Regression Case Study using kaggle's Farm Equipment Dataset
The goal of the exercise is to predict the sale price of a particular piece of heavy equipment at auction based on its usage, equipment type, and configuration. The data is sourced from auction result postings and includes information on usage and equipment configurations.
For the scope of this exercise, our class was limited to linear/regularized regression models, and it was completed as a four person team.
Sale Price is what we hope to predict with our regression model. After taking a quick look at a histogram of Sale Price, we can see it follows an exponential distribution.
This was a messy data set. To keep our model simple, we started by simply eliminating columns that contained null values (our simple model turned out to work great).
One important thing we noticed, was that Year Made was full of outliers. About 10% of the years were '1000' when in reality they should have been anywhere from the mid 1900s - early 2000s.
We could have dropped these, but getting rid of 10% of our data could be significant. We instead decided to replace these 1000s with the mode 'Year Made', which was 1998.
Great, our dataset is now ready to work with!
Using the data provided, we were able to create 2 new features, the 'Equipment Made' and 'Filled Mean Price'.
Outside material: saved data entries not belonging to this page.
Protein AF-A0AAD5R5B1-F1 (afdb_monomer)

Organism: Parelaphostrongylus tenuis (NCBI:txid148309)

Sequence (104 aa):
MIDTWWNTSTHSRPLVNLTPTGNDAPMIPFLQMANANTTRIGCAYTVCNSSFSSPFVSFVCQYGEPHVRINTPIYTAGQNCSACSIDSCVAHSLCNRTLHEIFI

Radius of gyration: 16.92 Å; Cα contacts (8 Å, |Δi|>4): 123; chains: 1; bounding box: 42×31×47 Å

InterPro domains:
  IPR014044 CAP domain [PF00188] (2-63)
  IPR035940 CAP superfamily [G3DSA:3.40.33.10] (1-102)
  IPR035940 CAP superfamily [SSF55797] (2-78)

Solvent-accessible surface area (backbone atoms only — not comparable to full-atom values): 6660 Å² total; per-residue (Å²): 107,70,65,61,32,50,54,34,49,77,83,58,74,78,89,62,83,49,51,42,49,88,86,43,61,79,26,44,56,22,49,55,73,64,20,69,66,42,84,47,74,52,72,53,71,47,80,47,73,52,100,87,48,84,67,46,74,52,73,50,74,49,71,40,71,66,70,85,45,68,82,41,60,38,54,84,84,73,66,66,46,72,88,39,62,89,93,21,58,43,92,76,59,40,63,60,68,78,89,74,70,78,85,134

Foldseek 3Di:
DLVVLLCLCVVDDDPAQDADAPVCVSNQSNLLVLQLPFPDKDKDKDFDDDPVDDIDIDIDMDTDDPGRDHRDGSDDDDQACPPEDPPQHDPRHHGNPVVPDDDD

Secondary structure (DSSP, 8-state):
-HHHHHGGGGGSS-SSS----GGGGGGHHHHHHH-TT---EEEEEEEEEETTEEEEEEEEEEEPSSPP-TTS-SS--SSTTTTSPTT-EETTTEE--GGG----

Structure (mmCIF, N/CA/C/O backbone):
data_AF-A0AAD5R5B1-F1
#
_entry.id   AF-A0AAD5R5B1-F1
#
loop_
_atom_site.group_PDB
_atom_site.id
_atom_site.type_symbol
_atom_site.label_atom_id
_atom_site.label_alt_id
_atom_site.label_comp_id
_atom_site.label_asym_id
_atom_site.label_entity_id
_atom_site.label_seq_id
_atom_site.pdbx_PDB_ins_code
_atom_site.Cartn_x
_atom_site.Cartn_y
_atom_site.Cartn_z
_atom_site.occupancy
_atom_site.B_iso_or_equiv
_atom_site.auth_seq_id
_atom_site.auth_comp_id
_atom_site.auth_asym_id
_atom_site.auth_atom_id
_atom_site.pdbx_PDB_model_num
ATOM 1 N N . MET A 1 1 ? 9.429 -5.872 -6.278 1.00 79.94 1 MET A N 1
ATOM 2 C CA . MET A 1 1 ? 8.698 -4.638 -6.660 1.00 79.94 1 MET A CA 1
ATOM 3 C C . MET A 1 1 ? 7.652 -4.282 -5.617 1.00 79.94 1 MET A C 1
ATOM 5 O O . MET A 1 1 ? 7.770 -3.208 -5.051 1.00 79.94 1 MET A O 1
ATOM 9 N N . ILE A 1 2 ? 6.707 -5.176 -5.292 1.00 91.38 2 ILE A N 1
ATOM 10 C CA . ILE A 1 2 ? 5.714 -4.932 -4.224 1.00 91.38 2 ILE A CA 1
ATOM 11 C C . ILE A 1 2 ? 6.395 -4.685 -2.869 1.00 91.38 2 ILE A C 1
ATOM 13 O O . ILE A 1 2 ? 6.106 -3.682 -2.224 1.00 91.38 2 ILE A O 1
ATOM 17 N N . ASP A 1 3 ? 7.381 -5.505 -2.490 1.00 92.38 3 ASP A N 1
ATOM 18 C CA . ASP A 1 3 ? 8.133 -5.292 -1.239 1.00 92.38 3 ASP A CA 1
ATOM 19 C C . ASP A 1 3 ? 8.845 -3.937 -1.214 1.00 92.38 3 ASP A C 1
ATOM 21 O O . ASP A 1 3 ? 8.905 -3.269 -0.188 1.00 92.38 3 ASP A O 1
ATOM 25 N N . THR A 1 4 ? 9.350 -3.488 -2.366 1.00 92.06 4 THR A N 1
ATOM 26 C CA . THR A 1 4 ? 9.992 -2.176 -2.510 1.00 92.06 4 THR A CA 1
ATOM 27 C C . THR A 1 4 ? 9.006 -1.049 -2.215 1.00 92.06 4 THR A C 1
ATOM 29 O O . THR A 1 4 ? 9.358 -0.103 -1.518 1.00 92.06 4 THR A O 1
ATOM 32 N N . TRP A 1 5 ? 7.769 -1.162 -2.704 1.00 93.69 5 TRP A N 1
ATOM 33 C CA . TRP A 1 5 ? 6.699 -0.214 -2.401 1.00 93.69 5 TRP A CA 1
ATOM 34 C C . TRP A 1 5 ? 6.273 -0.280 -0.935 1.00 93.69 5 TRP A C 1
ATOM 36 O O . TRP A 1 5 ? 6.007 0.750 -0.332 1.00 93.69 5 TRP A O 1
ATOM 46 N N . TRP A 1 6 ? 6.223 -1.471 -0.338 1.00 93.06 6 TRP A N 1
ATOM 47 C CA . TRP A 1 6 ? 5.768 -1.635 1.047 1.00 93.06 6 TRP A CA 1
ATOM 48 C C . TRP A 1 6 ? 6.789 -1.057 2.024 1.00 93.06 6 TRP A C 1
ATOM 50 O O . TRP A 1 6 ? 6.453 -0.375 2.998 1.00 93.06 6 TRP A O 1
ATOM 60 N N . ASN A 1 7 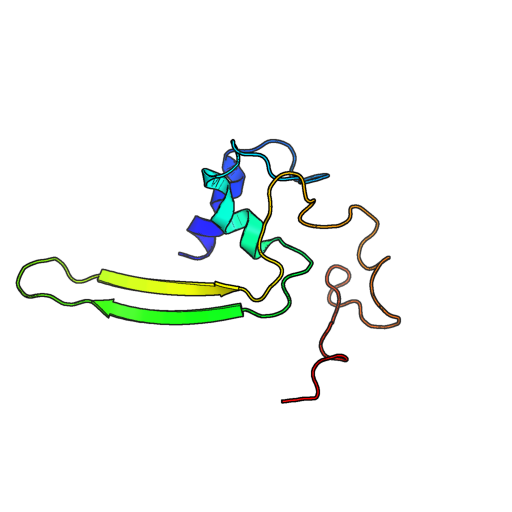? 8.063 -1.243 1.693 1.00 92.06 7 ASN A N 1
ATOM 61 C CA . ASN A 1 7 ? 9.189 -0.757 2.465 1.00 92.06 7 ASN A CA 1
ATOM 62 C C . ASN A 1 7 ? 9.394 0.761 2.355 1.00 92.06 7 ASN A C 1
ATOM 64 O O . ASN A 1 7 ? 10.244 1.286 3.069 1.00 92.06 7 ASN A O 1
ATOM 68 N N . THR A 1 8 ? 8.606 1.518 1.575 1.00 89.88 8 THR A N 1
ATOM 69 C CA . THR A 1 8 ? 8.634 2.994 1.668 1.00 89.88 8 THR A CA 1
ATOM 70 C C . THR A 1 8 ? 8.127 3.502 3.022 1.00 89.88 8 THR A C 1
ATOM 72 O O . THR A 1 8 ? 8.381 4.647 3.383 1.00 89.88 8 THR A O 1
ATOM 75 N N . SER A 1 9 ? 7.466 2.644 3.807 1.00 83.31 9 SER A N 1
ATOM 76 C CA . SER A 1 9 ? 7.109 2.897 5.210 1.00 83.31 9 SER A CA 1
ATOM 77 C C . SER A 1 9 ? 8.317 3.088 6.138 1.00 83.31 9 SER A C 1
ATOM 79 O O . SER A 1 9 ? 8.194 3.756 7.161 1.00 83.31 9 SER A O 1
ATOM 81 N N . THR A 1 10 ? 9.490 2.549 5.777 1.00 69.00 10 THR A N 1
ATOM 82 C CA . THR A 1 10 ? 10.718 2.548 6.604 1.00 69.00 10 THR A CA 1
ATOM 83 C C . THR A 1 10 ? 11.282 3.936 6.911 1.00 69.00 10 THR A C 1
ATOM 85 O O . THR A 1 10 ? 12.143 4.066 7.777 1.00 69.00 10 THR A O 1
ATOM 88 N N . HIS A 1 11 ? 10.789 4.976 6.238 1.00 63.47 11 HIS A N 1
ATOM 89 C CA . HIS A 1 11 ? 11.230 6.356 6.430 1.00 63.47 11 HIS A CA 1
ATOM 90 C C . HIS A 1 11 ? 10.473 7.083 7.552 1.00 63.47 11 HIS A C 1
ATOM 92 O O . HIS A 1 11 ? 10.712 8.273 7.766 1.00 63.47 11 HIS A O 1
ATOM 98 N N . SER A 1 12 ? 9.561 6.406 8.262 1.00 61.62 12 SER A N 1
ATOM 99 C CA . SER A 1 12 ? 8.489 7.116 8.954 1.00 61.62 12 SER A CA 1
ATOM 100 C C . SER A 1 12 ? 8.224 6.675 10.387 1.00 61.62 12 SER A C 1
ATOM 102 O O . SER A 1 12 ? 8.396 5.522 10.777 1.00 61.62 12 SER A O 1
ATOM 104 N N . ARG A 1 13 ? 7.779 7.684 11.145 1.00 72.12 13 ARG A N 1
ATOM 105 C CA . ARG A 1 13 ? 7.115 7.673 12.458 1.00 72.12 13 ARG A CA 1
ATOM 106 C C . ARG A 1 13 ? 6.201 6.454 12.689 1.00 72.12 13 ARG A C 1
ATOM 108 O O . ARG A 1 13 ? 5.785 5.823 11.719 1.00 72.12 13 ARG A O 1
ATOM 115 N N . PRO A 1 14 ? 5.802 6.171 13.946 1.00 79.19 14 PRO A N 1
ATOM 116 C CA . PRO A 1 14 ? 4.889 5.073 14.253 1.00 79.19 14 PRO A CA 1
ATOM 117 C C . PRO A 1 14 ? 3.709 5.026 13.279 1.00 79.19 14 PRO A C 1
ATOM 119 O O . PRO A 1 14 ? 3.033 6.035 13.075 1.00 79.19 14 PRO A O 1
ATOM 122 N N . LEU A 1 15 ? 3.456 3.854 12.689 1.00 82.81 15 LEU A N 1
ATOM 123 C CA . LEU A 1 15 ? 2.400 3.633 11.689 1.00 82.81 15 LEU A CA 1
ATOM 124 C C . LEU A 1 15 ? 0.990 3.628 12.302 1.00 82.81 15 LEU A C 1
ATOM 126 O O . LEU A 1 15 ? 0.079 3.022 11.748 1.00 82.81 15 LEU A O 1
ATOM 130 N N . VAL A 1 16 ? 0.818 4.293 13.443 1.00 82.44 16 VAL A N 1
ATOM 131 C CA . VAL A 1 16 ? -0.419 4.433 14.213 1.00 82.44 16 VAL A CA 1
ATOM 132 C C . VAL A 1 16 ? -1.010 5.814 13.922 1.00 82.44 16 VAL A C 1
ATOM 134 O O . VAL A 1 16 ? -0.272 6.797 13.881 1.00 82.44 16 VAL A O 1
ATOM 137 N N . ASN A 1 17 ? -2.331 5.903 13.739 1.00 84.19 17 ASN A N 1
ATOM 138 C CA . ASN A 1 17 ? -3.035 7.147 13.389 1.00 84.19 17 ASN A CA 1
ATOM 139 C C . ASN A 1 17 ? -2.431 7.819 12.144 1.00 84.19 17 ASN A C 1
ATOM 141 O O . ASN A 1 17 ? -2.039 8.991 12.150 1.00 84.19 17 ASN A O 1
ATOM 145 N N . LEU A 1 18 ? -2.289 7.036 11.073 1.00 88.56 18 LEU A N 1
ATOM 146 C CA . LEU A 1 18 ? -1.579 7.479 9.885 1.00 88.56 18 LEU A CA 1
ATOM 147 C C . LEU A 1 18 ? -2.445 8.409 9.022 1.00 88.56 18 LEU A C 1
ATOM 149 O O . LEU A 1 18 ? -3.230 7.974 8.180 1.00 88.56 18 LEU A O 1
ATOM 153 N N . THR A 1 19 ? -2.252 9.709 9.231 1.00 93.12 19 THR A N 1
ATOM 154 C CA . THR A 1 19 ? -2.780 10.784 8.382 1.00 93.12 19 THR A CA 1
ATOM 155 C C . THR A 1 19 ? -1.650 11.342 7.511 1.00 93.12 19 THR A C 1
ATOM 157 O O . THR A 1 19 ? -0.695 11.880 8.081 1.00 93.12 19 THR A O 1
ATOM 160 N N . PRO A 1 20 ? -1.708 11.211 6.173 1.00 92.50 20 PRO A N 1
ATOM 161 C CA . PRO A 1 20 ? -0.686 11.717 5.262 1.00 92.50 20 PRO A CA 1
ATOM 162 C C . PRO A 1 20 ? -0.607 13.242 5.247 1.00 92.50 20 PRO A C 1
ATOM 164 O O . PRO A 1 20 ? -1.616 13.943 5.326 1.00 92.50 20 PRO A O 1
ATOM 167 N N . THR A 1 21 ? 0.599 13.751 5.059 1.00 91.81 21 THR A N 1
ATOM 168 C CA . THR A 1 21 ? 0.941 15.163 4.885 1.00 91.81 21 THR A CA 1
ATOM 169 C C . THR A 1 21 ? 1.718 15.350 3.579 1.00 91.81 21 THR A C 1
ATOM 171 O O . THR A 1 21 ? 2.094 14.377 2.927 1.00 91.81 21 THR A O 1
ATOM 174 N N . GLY A 1 22 ? 2.004 16.595 3.188 1.00 89.38 22 GLY A N 1
ATOM 175 C CA . GLY A 1 22 ? 2.816 16.866 1.991 1.00 89.38 22 GLY A CA 1
ATOM 176 C C . GLY A 1 22 ? 4.225 16.255 2.041 1.00 89.38 22 GLY A C 1
ATOM 177 O O . GLY A 1 22 ? 4.784 15.919 1.001 1.00 89.38 22 GLY A O 1
ATOM 178 N N . ASN A 1 23 ? 4.771 16.039 3.242 1.00 89.19 23 ASN A N 1
ATOM 179 C CA . ASN A 1 23 ? 6.093 15.438 3.431 1.00 89.19 23 ASN A CA 1
ATOM 180 C C . ASN A 1 23 ? 6.094 13.913 3.238 1.00 89.19 23 ASN A C 1
ATOM 182 O O . ASN A 1 23 ? 7.157 13.319 3.086 1.00 89.19 23 ASN A O 1
ATOM 186 N N . ASP A 1 24 ? 4.919 13.278 3.200 1.00 90.06 24 ASP A N 1
ATOM 187 C CA . ASP A 1 24 ? 4.779 11.824 3.080 1.00 90.06 24 ASP A CA 1
AT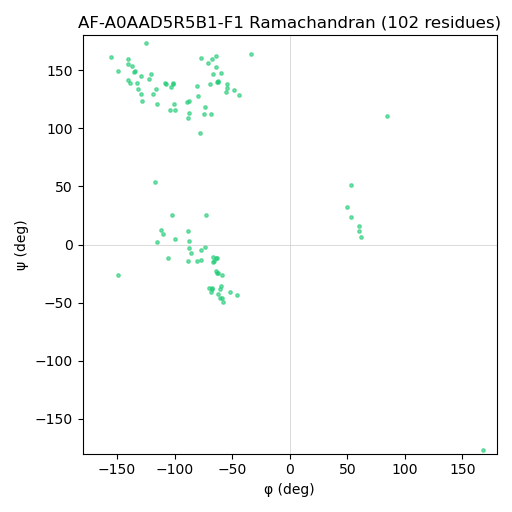OM 188 C C . ASP A 1 24 ? 4.744 11.351 1.612 1.00 90.06 24 ASP A C 1
ATOM 190 O O . ASP A 1 24 ? 4.445 10.190 1.337 1.00 90.06 24 ASP A O 1
ATOM 194 N N . ALA A 1 25 ? 5.075 12.221 0.648 1.00 90.06 25 ALA A N 1
ATOM 195 C CA . ALA A 1 25 ? 5.136 11.863 -0.771 1.00 90.06 25 ALA A CA 1
ATOM 196 C C . ALA A 1 25 ? 5.994 10.606 -1.064 1.00 90.06 25 ALA A C 1
ATOM 198 O O . ALA A 1 25 ? 5.540 9.751 -1.828 1.00 90.06 25 ALA A O 1
ATOM 199 N N . PRO A 1 26 ? 7.169 10.398 -0.428 1.00 90.38 26 PRO A N 1
ATOM 200 C CA . PRO A 1 26 ? 7.945 9.169 -0.608 1.00 90.38 26 PRO A CA 1
ATOM 201 C C . PRO A 1 26 ? 7.231 7.905 -0.107 1.00 90.38 26 PRO A C 1
ATOM 203 O O . PRO A 1 26 ? 7.533 6.810 -0.573 1.00 90.38 26 PRO A O 1
ATOM 206 N N . MET A 1 27 ? 6.274 8.038 0.819 1.00 91.31 27 MET A N 1
ATOM 207 C CA . MET A 1 27 ? 5.502 6.921 1.366 1.00 91.31 27 MET A CA 1
ATOM 208 C C . MET A 1 27 ? 4.274 6.556 0.532 1.00 91.31 27 MET A C 1
ATOM 210 O O . MET A 1 27 ? 3.633 5.556 0.852 1.00 91.31 27 MET A O 1
ATOM 214 N N . ILE A 1 28 ? 3.914 7.338 -0.495 1.00 91.88 28 ILE A N 1
ATOM 215 C CA . ILE A 1 28 ? 2.688 7.128 -1.286 1.00 91.88 28 ILE A CA 1
ATOM 216 C C . ILE A 1 28 ? 2.480 5.660 -1.696 1.00 91.88 28 ILE A C 1
ATOM 218 O O . ILE A 1 28 ? 1.351 5.192 -1.541 1.00 91.88 28 ILE A O 1
ATOM 222 N N . PRO A 1 29 ? 3.501 4.902 -2.150 1.00 93.62 29 PRO A N 1
ATOM 223 C CA . PRO A 1 29 ? 3.309 3.496 -2.501 1.00 93.62 29 PRO A CA 1
ATOM 224 C C . PRO A 1 29 ? 2.766 2.659 -1.332 1.00 93.62 29 PRO A C 1
ATOM 226 O O . PRO A 1 29 ? 1.745 1.988 -1.477 1.00 93.62 29 PRO A O 1
ATOM 229 N N . PHE A 1 30 ? 3.380 2.761 -0.150 1.00 94.06 30 PHE A N 1
ATOM 230 C CA . PHE A 1 30 ? 2.866 2.142 1.074 1.00 94.06 30 PHE A CA 1
ATOM 231 C C . PHE A 1 30 ? 1.471 2.658 1.453 1.00 94.06 30 PHE A C 1
ATOM 233 O O . PHE A 1 30 ? 0.585 1.860 1.753 1.00 94.06 30 PHE A O 1
ATOM 240 N N . LEU A 1 31 ? 1.252 3.977 1.416 1.00 94.62 31 LEU A N 1
ATOM 241 C CA . LEU A 1 31 ? -0.022 4.584 1.814 1.00 94.62 31 LEU A CA 1
ATOM 242 C C . LEU A 1 31 ? -1.192 4.090 0.958 1.00 94.62 31 LEU A C 1
ATOM 244 O O . LEU A 1 31 ? -2.272 3.864 1.492 1.00 94.62 31 LEU A O 1
ATOM 248 N N . GLN A 1 32 ? -0.984 3.904 -0.348 1.00 95.31 32 GLN A N 1
ATOM 249 C CA . GLN A 1 32 ? -2.013 3.379 -1.249 1.00 95.31 32 GLN A CA 1
ATOM 250 C C . GLN A 1 32 ? -2.334 1.913 -0.950 1.00 95.31 32 GLN A C 1
ATOM 252 O O . GLN A 1 32 ? -3.503 1.537 -0.932 1.00 95.31 32 GLN A O 1
ATOM 257 N N . MET A 1 33 ? -1.314 1.100 -0.659 1.00 94.94 33 MET A N 1
ATOM 258 C CA . MET A 1 33 ? -1.501 -0.309 -0.296 1.00 94.94 33 MET A CA 1
ATOM 259 C C . MET A 1 33 ? -2.196 -0.497 1.051 1.00 94.94 33 MET A C 1
ATOM 261 O O . MET A 1 33 ? -2.991 -1.417 1.200 1.00 94.94 33 MET A O 1
ATOM 265 N N . ALA A 1 34 ? -1.891 0.355 2.031 1.00 93.88 34 ALA A N 1
ATOM 266 C CA . ALA A 1 34 ? -2.424 0.257 3.387 1.00 93.88 34 ALA A CA 1
ATOM 267 C C . ALA A 1 34 ? -3.769 0.987 3.583 1.00 93.88 34 ALA A C 1
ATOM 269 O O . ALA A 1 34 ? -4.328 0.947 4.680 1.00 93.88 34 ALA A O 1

The 'Equipment Made' feature is simply the age of the Machine at the time of sale. 'Filled Mean Price' was more complicate to engineer. Using Pandas window functions, we were able to get the mean sale price for the past 5 sales of each Farm Equipment Model ID. This was very well correlated to the actual sale price, with an R-squared value of 0.87. Using a forward fill method, we were able to fill in any instances where there were not 5 past sales. Due to our good R-square value we were comfortable keeping our forward fill method in place.
Below is a scatter matrix of our engineered features
We evaluated our model with RMSLE
Using 10-Fold Cross Validation we were able to achieve a RMSLE score of below 0.35! Not bad for a linear regression model! (For comparison, good Random Forest Models tended to yield a better score of 0.22).